> **ASSIGNED TASK**: Every line from the one that contains "ATOM 212 C C" to the end of the material below should be output exactly, with both ends included and nothing else.
== Segment start ==
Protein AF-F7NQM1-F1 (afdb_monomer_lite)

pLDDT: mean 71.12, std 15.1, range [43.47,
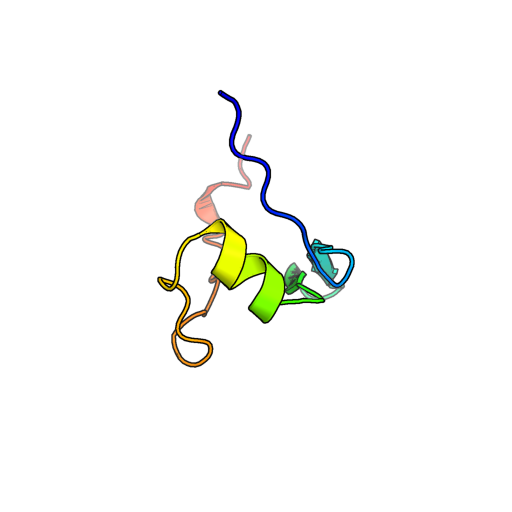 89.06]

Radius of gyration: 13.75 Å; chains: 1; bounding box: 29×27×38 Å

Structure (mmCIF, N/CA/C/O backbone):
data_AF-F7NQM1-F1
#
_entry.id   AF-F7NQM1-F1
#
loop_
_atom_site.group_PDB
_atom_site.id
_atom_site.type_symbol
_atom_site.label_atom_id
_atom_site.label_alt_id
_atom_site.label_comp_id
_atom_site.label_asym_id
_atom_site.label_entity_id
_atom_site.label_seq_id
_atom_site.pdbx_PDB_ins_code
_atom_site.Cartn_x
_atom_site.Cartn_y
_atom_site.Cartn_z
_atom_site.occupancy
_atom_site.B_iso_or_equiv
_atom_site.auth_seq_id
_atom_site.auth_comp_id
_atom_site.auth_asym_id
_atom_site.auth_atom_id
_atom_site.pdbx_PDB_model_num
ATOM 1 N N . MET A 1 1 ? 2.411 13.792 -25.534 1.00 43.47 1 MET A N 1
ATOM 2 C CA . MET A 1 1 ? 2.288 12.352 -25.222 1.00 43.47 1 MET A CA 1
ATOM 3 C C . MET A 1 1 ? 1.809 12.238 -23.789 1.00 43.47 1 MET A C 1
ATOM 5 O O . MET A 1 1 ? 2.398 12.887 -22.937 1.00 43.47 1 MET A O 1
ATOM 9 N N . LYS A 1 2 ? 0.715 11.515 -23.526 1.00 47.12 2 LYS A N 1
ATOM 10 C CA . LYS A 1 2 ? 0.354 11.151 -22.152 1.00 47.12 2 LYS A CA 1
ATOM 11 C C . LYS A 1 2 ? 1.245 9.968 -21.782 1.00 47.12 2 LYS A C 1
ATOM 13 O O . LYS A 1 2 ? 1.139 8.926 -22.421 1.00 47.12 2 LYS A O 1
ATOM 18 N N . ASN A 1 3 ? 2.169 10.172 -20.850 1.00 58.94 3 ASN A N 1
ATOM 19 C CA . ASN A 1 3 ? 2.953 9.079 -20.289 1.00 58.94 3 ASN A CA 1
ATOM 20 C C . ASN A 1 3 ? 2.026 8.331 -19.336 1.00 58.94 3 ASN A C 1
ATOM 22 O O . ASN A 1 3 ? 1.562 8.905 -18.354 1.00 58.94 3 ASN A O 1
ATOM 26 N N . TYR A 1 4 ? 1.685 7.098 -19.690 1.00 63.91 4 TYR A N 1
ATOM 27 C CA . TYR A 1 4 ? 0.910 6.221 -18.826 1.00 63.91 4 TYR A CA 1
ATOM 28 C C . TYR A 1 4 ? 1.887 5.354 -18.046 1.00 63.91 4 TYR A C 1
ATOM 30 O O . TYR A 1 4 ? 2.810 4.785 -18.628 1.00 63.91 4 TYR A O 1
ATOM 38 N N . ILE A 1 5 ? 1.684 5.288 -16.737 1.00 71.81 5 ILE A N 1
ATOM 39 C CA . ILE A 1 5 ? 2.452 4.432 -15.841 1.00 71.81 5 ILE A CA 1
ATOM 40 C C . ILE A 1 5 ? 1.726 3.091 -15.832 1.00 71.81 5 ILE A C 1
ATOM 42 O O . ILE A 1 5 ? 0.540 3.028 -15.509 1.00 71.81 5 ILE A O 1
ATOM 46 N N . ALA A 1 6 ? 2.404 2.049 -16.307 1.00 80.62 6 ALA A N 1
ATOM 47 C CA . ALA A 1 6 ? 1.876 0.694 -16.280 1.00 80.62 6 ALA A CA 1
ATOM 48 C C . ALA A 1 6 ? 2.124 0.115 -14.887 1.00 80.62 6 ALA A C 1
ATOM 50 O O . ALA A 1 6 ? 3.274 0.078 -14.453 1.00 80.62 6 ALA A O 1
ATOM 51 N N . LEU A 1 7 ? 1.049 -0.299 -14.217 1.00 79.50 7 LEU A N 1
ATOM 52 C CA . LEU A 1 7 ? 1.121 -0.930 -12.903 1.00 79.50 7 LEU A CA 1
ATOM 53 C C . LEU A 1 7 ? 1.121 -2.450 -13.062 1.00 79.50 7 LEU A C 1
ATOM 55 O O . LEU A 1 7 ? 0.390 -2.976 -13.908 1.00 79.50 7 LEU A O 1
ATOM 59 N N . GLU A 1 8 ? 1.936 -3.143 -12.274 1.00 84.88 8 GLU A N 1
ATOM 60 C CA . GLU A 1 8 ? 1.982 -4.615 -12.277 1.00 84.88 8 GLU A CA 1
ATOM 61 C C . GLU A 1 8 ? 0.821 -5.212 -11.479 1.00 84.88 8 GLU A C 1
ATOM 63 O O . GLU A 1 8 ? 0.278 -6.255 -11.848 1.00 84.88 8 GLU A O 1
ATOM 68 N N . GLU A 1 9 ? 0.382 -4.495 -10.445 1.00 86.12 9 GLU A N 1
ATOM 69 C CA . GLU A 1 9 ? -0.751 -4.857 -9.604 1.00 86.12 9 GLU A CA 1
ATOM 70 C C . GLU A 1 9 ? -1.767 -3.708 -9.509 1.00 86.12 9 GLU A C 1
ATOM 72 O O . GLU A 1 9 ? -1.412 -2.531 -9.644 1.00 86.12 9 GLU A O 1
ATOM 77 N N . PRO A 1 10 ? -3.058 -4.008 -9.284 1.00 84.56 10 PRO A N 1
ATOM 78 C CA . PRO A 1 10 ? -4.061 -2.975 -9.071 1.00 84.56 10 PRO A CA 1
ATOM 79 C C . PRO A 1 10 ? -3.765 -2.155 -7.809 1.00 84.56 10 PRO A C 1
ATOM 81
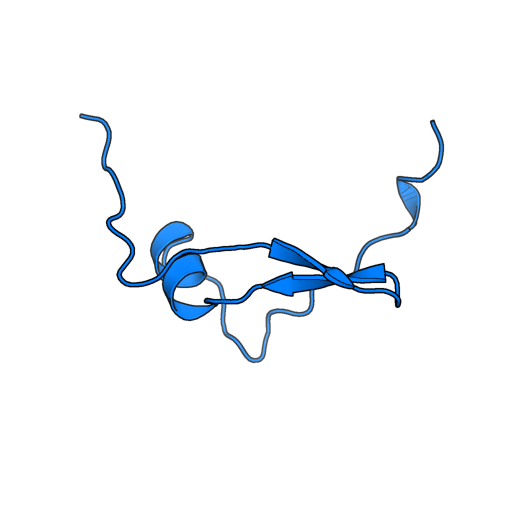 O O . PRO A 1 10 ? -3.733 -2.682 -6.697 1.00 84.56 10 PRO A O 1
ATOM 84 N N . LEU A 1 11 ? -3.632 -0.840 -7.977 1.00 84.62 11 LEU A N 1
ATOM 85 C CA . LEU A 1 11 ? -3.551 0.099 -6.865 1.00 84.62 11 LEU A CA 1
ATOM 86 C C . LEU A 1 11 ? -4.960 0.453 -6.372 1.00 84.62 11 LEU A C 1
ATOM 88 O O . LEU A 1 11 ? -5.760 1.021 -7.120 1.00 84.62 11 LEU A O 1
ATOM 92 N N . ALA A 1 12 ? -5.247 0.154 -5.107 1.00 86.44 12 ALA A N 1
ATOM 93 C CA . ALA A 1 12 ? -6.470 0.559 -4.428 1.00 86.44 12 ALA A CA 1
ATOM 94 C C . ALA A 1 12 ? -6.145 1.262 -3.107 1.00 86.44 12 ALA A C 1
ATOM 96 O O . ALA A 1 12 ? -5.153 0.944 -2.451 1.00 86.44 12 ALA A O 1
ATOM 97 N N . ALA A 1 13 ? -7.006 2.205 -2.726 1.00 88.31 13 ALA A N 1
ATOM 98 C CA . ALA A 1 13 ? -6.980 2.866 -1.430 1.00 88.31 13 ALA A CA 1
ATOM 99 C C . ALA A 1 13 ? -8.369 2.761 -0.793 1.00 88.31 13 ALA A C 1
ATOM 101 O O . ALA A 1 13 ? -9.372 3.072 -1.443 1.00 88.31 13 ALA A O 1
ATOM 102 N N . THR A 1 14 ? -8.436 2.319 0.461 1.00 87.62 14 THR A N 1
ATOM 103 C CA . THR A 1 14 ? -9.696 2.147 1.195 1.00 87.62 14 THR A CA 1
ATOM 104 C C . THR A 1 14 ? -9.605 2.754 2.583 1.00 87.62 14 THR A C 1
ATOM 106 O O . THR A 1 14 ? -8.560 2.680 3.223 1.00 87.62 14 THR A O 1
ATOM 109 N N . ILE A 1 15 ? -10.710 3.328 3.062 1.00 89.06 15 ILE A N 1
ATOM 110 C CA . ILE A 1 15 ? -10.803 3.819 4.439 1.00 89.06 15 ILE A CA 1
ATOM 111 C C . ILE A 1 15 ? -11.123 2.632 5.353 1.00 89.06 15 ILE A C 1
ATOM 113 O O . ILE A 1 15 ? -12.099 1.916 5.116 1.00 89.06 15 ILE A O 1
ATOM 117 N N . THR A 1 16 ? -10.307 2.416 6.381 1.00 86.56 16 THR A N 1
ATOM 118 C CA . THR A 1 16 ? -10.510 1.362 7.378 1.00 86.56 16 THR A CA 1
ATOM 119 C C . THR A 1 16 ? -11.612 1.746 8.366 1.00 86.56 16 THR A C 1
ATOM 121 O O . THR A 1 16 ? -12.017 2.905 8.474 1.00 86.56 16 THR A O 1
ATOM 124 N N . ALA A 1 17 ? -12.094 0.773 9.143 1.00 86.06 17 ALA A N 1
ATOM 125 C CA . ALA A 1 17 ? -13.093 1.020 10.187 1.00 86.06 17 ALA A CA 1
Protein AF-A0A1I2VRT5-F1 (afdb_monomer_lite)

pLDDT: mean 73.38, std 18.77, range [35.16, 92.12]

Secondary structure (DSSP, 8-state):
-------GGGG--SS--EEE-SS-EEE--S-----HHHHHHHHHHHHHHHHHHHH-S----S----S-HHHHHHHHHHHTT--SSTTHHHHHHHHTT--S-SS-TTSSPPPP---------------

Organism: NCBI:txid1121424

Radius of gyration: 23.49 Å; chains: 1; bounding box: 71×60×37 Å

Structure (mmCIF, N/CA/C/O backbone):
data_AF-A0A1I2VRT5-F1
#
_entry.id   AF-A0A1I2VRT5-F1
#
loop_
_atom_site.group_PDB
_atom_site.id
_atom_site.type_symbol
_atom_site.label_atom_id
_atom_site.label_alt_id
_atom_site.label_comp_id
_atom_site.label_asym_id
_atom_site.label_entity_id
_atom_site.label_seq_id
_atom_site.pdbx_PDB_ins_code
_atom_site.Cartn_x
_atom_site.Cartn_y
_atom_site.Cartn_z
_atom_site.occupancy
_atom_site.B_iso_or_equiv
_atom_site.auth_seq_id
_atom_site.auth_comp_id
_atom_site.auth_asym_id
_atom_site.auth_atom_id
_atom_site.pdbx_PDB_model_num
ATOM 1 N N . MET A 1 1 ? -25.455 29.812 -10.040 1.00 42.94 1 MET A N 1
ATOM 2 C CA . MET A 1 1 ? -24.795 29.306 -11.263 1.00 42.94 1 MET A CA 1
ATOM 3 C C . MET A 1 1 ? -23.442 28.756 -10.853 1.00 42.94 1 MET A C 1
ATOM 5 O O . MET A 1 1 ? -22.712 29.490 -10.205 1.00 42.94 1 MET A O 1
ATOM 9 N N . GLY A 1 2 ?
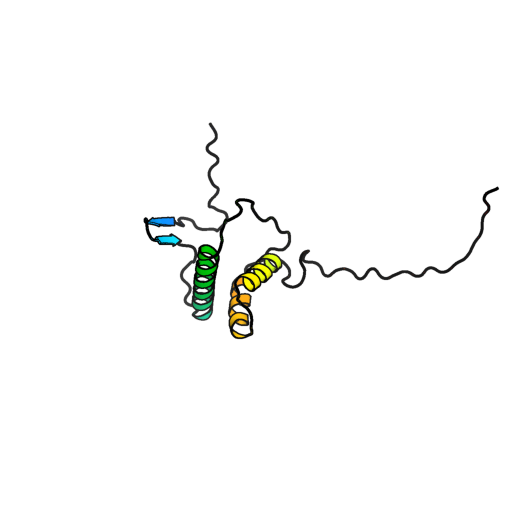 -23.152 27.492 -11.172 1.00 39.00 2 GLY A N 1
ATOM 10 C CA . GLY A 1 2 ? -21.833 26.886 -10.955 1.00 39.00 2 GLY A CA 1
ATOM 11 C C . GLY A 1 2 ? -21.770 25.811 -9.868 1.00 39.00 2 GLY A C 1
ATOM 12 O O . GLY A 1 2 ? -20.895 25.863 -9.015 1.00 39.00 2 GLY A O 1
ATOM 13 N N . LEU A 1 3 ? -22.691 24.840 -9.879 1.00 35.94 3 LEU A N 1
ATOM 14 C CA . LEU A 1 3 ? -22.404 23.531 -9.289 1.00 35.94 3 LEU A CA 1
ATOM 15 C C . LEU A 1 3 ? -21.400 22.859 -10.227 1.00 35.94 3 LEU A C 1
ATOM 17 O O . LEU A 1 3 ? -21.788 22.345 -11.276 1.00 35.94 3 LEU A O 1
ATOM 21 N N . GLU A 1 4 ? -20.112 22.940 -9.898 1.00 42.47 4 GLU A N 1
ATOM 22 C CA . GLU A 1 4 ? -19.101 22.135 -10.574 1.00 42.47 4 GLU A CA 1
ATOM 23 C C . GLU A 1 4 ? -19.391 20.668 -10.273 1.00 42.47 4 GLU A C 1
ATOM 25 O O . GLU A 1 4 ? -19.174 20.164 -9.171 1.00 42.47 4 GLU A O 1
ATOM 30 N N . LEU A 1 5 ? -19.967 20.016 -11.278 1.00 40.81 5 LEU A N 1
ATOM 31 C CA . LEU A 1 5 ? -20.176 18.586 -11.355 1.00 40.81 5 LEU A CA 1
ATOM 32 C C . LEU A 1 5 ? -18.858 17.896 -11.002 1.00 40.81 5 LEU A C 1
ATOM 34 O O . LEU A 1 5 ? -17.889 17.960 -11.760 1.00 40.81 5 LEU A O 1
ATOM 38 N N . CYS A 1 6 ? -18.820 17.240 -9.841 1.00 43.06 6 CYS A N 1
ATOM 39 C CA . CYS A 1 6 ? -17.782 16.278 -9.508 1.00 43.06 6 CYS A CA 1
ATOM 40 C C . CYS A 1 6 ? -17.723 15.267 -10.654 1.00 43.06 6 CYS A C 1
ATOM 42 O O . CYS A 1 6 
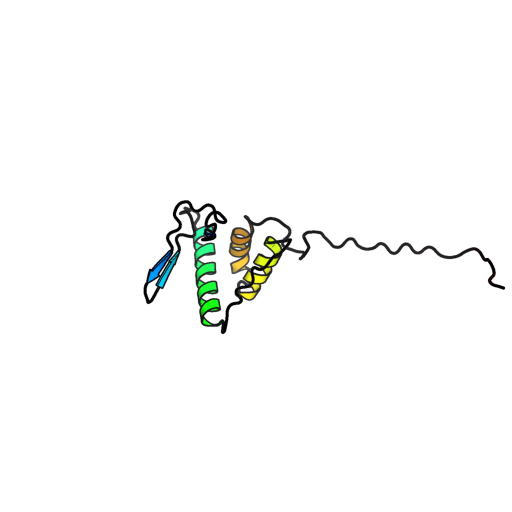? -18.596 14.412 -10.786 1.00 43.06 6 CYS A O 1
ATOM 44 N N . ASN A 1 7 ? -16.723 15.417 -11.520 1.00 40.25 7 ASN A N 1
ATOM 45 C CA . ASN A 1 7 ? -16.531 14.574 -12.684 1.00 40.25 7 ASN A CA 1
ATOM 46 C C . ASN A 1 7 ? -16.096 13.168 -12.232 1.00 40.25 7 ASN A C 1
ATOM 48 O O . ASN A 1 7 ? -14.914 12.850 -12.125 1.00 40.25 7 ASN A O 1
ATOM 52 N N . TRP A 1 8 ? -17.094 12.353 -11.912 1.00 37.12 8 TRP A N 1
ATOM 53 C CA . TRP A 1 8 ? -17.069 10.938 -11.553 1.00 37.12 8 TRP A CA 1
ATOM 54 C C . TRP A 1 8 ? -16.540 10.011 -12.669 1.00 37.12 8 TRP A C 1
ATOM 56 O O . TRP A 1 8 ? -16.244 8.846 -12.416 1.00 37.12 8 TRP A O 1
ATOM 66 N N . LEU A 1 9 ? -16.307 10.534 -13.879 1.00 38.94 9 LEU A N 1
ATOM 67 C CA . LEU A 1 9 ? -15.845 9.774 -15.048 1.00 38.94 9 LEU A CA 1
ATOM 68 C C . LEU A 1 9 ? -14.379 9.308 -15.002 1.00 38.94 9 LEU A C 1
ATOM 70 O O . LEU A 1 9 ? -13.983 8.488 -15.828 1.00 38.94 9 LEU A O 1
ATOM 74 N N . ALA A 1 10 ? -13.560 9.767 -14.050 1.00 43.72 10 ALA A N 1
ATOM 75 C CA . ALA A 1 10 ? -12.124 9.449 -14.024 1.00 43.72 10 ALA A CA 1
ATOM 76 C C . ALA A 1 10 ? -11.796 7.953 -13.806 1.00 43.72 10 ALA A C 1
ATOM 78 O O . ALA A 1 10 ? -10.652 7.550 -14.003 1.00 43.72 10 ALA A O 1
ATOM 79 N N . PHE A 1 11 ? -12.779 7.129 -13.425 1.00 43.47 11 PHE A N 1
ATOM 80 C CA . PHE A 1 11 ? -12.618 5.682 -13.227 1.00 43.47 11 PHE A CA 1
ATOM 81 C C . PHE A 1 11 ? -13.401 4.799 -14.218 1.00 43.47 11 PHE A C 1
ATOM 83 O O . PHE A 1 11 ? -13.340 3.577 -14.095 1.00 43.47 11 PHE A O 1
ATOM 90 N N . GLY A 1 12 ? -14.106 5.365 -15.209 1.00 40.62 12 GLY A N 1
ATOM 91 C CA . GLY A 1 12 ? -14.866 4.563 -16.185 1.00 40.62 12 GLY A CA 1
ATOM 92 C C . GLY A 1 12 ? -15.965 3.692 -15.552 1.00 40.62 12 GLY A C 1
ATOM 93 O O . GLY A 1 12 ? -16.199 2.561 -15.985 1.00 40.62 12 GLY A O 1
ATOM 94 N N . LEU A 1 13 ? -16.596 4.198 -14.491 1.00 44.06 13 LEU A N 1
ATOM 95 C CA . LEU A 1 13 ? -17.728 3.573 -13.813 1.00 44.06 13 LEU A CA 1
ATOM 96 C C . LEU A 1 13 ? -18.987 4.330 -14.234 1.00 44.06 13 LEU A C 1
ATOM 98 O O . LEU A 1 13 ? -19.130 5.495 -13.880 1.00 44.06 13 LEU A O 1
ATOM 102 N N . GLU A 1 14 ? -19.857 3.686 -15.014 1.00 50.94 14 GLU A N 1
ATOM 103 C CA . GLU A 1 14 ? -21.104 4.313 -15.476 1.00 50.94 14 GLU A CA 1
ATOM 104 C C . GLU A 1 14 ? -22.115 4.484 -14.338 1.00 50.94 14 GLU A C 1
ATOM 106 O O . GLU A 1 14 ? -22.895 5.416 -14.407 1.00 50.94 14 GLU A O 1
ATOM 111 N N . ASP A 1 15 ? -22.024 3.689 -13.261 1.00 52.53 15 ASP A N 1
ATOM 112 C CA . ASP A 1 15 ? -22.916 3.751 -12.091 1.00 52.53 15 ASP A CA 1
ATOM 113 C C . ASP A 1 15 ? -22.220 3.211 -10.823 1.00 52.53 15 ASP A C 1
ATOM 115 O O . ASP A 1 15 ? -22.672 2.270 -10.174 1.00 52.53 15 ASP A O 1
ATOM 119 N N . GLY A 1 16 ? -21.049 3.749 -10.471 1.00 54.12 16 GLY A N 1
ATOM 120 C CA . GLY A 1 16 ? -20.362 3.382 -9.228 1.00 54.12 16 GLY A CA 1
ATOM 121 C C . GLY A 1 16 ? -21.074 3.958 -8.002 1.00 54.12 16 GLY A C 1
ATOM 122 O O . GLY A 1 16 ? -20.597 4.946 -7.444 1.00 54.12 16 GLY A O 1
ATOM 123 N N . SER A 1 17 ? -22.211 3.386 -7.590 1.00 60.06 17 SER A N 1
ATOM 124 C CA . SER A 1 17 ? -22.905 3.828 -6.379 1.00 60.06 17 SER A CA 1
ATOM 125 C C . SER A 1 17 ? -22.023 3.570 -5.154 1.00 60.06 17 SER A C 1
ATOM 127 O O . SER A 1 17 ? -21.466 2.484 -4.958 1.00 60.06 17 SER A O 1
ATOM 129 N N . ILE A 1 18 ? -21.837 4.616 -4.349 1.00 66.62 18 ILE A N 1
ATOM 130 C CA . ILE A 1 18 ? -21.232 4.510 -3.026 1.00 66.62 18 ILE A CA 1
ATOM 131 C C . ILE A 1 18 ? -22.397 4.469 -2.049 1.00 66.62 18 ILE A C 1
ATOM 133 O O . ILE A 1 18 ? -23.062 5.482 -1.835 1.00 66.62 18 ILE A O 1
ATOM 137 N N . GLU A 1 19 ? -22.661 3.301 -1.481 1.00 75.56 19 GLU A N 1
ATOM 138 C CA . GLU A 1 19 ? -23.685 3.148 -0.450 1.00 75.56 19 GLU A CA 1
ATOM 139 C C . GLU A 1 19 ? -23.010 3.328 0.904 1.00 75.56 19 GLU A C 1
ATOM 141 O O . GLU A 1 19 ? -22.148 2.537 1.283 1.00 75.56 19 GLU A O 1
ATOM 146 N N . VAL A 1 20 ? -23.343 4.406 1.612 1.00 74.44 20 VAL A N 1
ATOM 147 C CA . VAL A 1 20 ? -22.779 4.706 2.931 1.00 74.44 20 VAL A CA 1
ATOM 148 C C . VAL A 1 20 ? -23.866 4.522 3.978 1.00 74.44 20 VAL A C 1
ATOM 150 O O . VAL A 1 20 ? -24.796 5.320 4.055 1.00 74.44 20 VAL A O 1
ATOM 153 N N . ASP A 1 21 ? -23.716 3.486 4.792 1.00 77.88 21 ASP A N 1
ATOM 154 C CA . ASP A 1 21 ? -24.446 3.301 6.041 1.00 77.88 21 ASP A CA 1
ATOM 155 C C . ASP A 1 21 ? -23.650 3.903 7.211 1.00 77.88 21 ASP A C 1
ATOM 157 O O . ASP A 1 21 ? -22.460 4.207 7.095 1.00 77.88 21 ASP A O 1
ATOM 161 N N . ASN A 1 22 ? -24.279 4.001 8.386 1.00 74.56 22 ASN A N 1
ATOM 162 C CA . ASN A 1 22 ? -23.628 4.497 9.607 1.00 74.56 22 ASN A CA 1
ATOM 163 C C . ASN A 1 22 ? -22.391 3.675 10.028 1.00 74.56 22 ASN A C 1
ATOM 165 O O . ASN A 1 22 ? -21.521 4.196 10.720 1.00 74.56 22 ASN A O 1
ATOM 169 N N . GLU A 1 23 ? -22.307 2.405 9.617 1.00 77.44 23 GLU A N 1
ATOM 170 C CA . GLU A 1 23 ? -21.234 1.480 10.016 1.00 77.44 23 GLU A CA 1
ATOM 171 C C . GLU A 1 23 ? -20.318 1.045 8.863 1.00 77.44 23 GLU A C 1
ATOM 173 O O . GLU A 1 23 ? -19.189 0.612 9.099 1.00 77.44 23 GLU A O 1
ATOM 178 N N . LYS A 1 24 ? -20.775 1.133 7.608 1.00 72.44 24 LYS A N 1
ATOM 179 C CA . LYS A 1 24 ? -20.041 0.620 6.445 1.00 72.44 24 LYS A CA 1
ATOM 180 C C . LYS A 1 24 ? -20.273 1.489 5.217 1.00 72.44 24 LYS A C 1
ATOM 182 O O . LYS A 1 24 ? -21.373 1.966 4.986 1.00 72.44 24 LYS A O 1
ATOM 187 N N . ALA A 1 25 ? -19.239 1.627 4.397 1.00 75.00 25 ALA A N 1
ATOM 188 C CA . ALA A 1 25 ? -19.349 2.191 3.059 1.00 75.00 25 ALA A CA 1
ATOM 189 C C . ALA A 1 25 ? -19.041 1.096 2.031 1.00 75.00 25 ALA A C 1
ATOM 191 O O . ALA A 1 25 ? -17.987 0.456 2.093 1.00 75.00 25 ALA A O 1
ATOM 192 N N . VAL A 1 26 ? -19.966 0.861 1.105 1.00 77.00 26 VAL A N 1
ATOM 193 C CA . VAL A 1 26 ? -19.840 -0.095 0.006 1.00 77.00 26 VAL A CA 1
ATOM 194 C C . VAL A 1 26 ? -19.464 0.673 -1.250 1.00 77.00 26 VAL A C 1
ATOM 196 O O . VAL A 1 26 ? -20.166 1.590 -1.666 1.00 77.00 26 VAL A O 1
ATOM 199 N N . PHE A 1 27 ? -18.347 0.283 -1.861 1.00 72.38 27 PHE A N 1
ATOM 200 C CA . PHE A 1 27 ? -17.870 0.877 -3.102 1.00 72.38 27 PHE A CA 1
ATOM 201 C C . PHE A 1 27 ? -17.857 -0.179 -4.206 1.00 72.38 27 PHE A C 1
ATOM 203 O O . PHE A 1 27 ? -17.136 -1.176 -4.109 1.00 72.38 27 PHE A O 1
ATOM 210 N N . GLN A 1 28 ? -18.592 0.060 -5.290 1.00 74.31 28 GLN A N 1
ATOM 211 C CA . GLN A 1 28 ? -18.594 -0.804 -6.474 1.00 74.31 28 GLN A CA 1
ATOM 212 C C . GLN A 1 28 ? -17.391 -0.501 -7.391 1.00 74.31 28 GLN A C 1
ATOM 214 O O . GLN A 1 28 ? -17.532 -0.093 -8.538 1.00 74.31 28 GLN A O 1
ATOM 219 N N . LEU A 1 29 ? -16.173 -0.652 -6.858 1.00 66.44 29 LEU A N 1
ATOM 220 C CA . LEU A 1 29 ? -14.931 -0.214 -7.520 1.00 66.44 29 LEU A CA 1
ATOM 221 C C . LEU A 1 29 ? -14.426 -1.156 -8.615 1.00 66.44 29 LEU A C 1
== Segment end ==
> **ANSWER TO THIS TASK**:
ATOM 212 C C . GLN A 1 28 ? -17.391 -0.501 -7.391 1.00 74.31 28 GLN A C 1
ATOM 214 O O . GLN A 1 28 ? -17.532 -0.093 -8.538 1.00 74.31 28 GLN A O 1
ATOM 219 N N . LEU A 1 29 ? -16.173 -0.652 -6.858 1.00 66.44 29 LEU A N 1
ATOM 220 C CA . LEU A 1 29 ? -14.931 -0.214 -7.520 1.00 66.44 29 LEU A CA 1
ATOM 221 C C . LEU A 1 29 ? -14.426 -1.156 -8.615 1.00 66.44 29 LEU A C 1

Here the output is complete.